──────── Data supplied
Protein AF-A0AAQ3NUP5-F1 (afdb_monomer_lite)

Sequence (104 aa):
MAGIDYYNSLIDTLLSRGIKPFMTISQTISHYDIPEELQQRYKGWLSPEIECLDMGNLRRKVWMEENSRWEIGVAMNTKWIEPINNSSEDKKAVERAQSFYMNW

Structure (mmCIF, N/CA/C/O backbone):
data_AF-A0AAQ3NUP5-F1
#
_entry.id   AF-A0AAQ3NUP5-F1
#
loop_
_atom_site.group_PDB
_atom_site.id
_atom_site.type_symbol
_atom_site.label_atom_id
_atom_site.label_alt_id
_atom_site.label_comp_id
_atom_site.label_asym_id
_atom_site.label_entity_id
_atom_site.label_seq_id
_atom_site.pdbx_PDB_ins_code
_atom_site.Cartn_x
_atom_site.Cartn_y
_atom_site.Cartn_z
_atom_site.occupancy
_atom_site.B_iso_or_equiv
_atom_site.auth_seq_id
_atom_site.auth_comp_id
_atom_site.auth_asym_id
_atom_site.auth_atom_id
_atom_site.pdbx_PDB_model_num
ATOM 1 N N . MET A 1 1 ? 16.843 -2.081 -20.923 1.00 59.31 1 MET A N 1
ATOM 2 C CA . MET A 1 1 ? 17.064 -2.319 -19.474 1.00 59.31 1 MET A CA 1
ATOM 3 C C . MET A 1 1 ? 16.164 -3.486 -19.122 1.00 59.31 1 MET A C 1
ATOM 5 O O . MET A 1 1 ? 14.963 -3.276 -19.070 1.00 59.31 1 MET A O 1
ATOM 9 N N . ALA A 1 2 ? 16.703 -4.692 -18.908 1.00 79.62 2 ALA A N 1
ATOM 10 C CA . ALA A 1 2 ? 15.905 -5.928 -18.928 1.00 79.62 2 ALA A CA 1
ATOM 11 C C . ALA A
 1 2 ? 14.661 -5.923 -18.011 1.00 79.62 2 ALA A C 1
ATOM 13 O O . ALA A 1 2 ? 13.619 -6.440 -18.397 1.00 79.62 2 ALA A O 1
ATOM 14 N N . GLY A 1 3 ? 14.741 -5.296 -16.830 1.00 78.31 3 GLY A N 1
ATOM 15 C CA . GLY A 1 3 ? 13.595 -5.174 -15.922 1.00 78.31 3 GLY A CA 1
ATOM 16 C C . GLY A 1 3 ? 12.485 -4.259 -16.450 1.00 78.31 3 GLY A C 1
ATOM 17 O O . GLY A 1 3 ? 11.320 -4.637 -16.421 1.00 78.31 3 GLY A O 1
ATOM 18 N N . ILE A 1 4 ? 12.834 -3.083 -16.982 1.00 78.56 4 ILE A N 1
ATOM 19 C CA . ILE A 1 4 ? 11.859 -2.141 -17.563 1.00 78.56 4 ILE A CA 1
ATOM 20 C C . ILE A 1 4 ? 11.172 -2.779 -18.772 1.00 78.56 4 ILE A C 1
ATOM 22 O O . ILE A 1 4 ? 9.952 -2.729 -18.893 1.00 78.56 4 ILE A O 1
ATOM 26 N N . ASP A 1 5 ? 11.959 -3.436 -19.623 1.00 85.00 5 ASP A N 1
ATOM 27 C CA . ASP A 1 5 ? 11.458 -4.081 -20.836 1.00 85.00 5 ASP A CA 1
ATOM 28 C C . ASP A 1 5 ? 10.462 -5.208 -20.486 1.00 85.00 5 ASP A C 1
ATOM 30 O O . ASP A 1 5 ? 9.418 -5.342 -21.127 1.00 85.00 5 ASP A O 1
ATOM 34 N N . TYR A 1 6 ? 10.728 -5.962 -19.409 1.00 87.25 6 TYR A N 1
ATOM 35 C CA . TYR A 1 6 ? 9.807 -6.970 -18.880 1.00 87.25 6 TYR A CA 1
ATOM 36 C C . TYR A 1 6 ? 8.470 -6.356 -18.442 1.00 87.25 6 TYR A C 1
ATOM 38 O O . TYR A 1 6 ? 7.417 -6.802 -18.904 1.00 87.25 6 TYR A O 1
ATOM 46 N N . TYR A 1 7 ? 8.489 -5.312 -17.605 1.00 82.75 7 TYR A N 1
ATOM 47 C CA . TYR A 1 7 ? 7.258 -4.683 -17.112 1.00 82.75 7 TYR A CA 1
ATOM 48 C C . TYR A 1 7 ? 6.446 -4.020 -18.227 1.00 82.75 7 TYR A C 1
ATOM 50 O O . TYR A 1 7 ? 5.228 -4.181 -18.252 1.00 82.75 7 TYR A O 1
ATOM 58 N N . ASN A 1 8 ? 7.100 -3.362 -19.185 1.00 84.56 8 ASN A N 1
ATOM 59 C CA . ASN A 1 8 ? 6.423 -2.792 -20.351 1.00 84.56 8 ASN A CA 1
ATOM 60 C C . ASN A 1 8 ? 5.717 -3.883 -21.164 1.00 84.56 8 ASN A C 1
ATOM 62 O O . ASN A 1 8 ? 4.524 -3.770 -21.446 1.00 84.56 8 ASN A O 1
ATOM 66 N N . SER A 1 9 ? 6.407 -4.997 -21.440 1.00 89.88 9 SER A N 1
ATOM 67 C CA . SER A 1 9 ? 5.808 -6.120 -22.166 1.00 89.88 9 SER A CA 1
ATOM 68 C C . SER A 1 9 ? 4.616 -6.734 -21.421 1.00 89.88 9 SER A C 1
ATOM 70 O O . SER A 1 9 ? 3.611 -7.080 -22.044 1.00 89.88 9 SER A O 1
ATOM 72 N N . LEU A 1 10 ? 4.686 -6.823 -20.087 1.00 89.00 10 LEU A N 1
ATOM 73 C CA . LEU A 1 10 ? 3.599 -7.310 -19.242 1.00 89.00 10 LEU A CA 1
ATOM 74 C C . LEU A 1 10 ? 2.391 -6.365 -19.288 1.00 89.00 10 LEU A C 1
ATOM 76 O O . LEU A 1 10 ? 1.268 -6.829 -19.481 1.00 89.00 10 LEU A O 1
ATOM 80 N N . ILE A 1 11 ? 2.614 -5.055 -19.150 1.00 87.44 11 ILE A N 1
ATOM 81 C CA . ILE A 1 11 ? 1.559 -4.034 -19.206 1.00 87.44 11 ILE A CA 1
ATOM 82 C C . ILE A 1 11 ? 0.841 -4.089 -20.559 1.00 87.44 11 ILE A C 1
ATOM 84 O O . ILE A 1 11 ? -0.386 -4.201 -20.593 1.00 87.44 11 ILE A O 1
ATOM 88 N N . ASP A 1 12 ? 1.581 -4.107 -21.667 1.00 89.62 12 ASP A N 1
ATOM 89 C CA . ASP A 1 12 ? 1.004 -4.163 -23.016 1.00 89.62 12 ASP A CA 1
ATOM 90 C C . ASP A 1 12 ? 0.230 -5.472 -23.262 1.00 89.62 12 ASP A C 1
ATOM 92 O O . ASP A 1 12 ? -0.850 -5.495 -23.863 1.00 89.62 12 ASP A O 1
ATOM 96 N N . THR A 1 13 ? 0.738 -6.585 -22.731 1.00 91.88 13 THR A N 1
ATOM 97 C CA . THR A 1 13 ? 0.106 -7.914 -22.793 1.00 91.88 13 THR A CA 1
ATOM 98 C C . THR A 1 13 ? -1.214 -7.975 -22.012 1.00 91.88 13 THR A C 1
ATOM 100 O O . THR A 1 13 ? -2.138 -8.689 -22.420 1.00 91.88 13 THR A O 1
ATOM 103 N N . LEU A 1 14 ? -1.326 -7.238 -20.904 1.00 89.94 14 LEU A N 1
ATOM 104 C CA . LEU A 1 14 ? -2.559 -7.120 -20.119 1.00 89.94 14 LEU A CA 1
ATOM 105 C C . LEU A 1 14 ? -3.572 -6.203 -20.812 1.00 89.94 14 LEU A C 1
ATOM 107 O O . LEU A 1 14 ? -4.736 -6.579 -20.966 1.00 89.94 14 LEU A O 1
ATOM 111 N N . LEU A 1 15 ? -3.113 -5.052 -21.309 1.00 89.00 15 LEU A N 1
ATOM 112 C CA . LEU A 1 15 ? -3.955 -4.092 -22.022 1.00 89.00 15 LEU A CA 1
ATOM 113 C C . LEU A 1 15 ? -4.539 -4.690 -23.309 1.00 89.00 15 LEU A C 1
────────────────
──────── Data supplied
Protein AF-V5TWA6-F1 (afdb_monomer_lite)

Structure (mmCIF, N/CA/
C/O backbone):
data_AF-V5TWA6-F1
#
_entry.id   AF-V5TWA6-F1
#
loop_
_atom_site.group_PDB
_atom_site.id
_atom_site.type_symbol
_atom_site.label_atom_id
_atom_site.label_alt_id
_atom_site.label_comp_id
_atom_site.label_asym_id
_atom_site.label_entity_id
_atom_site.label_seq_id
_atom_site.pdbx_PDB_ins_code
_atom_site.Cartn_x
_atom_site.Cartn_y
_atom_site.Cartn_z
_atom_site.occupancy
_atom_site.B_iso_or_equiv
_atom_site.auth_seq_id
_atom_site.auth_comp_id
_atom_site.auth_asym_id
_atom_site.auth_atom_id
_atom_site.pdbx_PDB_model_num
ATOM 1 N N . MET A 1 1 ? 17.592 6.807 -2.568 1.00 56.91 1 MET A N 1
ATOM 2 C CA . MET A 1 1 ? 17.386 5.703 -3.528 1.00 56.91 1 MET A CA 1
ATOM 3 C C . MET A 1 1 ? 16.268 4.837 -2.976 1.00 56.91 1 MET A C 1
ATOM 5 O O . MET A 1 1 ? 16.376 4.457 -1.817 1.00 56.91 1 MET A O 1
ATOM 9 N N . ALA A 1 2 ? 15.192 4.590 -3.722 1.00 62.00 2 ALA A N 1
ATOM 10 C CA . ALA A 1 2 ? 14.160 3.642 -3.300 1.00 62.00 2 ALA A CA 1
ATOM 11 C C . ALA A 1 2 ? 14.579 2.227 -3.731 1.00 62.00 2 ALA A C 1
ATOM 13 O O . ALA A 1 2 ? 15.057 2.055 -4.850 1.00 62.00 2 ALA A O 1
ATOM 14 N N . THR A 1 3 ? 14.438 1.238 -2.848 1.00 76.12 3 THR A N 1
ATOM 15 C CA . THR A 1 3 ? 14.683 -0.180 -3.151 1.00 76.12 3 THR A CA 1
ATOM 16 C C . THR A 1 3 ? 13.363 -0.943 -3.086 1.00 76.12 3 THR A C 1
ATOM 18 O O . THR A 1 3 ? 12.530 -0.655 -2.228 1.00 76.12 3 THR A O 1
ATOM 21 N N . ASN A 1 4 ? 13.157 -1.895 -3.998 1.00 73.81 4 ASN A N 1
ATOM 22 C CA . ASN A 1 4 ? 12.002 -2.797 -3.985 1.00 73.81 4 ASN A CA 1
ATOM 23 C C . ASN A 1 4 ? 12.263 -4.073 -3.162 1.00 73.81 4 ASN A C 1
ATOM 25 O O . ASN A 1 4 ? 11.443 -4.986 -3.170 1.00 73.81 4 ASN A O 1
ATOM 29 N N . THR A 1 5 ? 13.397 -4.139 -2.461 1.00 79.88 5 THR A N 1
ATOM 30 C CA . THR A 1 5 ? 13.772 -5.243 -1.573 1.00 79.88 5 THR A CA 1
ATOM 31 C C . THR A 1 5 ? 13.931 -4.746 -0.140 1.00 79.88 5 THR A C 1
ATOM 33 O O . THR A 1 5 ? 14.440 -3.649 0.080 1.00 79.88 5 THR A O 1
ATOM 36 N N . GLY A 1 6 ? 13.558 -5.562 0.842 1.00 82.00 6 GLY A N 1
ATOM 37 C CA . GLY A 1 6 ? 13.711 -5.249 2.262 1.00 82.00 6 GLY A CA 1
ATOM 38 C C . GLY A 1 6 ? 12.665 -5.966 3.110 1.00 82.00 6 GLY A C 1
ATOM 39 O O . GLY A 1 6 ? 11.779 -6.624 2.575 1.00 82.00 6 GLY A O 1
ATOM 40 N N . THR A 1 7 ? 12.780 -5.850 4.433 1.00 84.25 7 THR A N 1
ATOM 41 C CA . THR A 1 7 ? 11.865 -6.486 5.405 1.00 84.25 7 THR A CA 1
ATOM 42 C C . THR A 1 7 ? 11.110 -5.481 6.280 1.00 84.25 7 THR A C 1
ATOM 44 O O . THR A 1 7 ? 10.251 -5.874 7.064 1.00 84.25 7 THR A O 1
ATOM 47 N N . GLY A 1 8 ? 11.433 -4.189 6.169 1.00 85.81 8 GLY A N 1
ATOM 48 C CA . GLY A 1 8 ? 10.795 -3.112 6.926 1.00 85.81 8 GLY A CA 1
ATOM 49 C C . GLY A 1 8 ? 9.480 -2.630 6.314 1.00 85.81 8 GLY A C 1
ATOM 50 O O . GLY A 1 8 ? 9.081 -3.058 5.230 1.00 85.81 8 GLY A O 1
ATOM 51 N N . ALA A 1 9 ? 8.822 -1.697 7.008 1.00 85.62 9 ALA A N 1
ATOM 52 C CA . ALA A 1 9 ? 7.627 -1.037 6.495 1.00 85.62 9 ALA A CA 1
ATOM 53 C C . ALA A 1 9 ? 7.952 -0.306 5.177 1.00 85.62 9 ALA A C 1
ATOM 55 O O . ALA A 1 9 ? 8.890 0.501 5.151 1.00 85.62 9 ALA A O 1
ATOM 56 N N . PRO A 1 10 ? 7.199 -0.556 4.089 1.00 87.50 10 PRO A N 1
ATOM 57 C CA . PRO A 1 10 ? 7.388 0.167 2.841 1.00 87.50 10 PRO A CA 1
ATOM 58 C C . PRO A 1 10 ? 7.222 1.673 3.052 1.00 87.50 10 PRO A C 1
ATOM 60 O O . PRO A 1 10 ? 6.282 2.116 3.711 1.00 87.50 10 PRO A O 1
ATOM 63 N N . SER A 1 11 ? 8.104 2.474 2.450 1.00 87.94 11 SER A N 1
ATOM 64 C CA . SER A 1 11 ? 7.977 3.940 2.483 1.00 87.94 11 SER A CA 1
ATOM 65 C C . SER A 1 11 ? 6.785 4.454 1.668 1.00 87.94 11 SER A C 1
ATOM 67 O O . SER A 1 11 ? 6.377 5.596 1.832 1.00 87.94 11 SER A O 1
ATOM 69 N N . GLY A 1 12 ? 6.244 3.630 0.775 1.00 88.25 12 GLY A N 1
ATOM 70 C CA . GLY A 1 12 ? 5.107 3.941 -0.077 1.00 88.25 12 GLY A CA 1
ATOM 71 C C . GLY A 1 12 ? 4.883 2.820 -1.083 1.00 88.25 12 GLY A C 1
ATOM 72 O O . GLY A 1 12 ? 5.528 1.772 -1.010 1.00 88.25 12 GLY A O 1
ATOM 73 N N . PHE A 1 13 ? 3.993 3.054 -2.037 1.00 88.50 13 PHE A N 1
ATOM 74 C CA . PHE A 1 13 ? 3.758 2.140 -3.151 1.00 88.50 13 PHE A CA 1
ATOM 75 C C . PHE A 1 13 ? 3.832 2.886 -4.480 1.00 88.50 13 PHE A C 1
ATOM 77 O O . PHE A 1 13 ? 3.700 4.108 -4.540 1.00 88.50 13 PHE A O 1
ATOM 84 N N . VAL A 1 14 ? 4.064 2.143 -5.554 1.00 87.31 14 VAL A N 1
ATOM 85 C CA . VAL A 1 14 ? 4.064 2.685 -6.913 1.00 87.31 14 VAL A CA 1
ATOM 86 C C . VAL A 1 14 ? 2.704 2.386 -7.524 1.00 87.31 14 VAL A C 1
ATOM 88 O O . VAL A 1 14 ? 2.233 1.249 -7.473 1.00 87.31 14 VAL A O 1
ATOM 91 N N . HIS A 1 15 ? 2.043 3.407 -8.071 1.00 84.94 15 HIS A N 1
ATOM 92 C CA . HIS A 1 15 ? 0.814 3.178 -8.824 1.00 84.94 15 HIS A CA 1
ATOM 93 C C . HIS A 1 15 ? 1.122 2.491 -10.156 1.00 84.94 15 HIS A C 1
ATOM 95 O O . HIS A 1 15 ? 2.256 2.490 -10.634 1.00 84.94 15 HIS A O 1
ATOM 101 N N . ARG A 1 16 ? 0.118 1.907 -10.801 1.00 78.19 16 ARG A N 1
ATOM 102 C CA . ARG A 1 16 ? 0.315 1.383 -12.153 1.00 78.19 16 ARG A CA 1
────────────────
Exercise details: From the records above, repeat exactly the lines from the one with "Protein AF-A0AAQ3NUP5-F1 (afdb_monomer_lite)" through the one with "ATOM 5 O O . MET A 1 1 ? 14.963", both included.

Response below:
Protein AF-A0AAQ3NUP5-F1 (afdb_monomer_lite)

Sequence (104 aa):
MAGIDYYNSLIDTLLSRGIKPFMTISQTISHYDIPEELQQRYKGWLSPEIECLDMGNLRRKVWMEENSRWEIGVAMNTKWIEPINNSSEDKKAVERAQSFYMNW

Structure (mmCIF, N/CA/C/O backbone):
data_AF-A0AAQ3NUP5-F1
#
_entry.id   AF-A0AAQ3NUP5-F1
#
loop_
_atom_site.group_PDB
_atom_site.id
_atom_site.type_symbol
_atom_site.label_atom_id
_atom_site.label_alt_id
_atom_site.label_comp_id
_atom_site.label_asym_id
_atom_site.label_entity_id
_atom_site.label_seq_id
_atom_site.pdbx_PDB_ins_code
_atom_site.Cartn_x
_atom_site.Cartn_y
_atom_site.Cartn_z
_atom_site.occupancy
_atom_site.B_iso_or_equiv
_atom_site.auth_seq_id
_atom_site.auth_comp_id
_atom_site.auth_asym_id
_atom_site.auth_atom_id
_atom_site.pdbx_PDB_model_num
ATOM 1 N N . MET A 1 1 ? 16.843 -2.081 -20.923 1.00 59.31 1 MET A N 1
ATOM 2 C CA . MET A 1 1 ? 17.064 -2.319 -19.474 1.00 59.31 1 MET A CA 1
ATOM 3 C C . MET A 1 1 ? 16.164 -3.486 -19.122 1.00 59.31 1 MET A C 1
ATOM 5 O O . MET A 1 1 ? 14.963 -3.276 -19.070 1.00 59.31 1 MET A O 1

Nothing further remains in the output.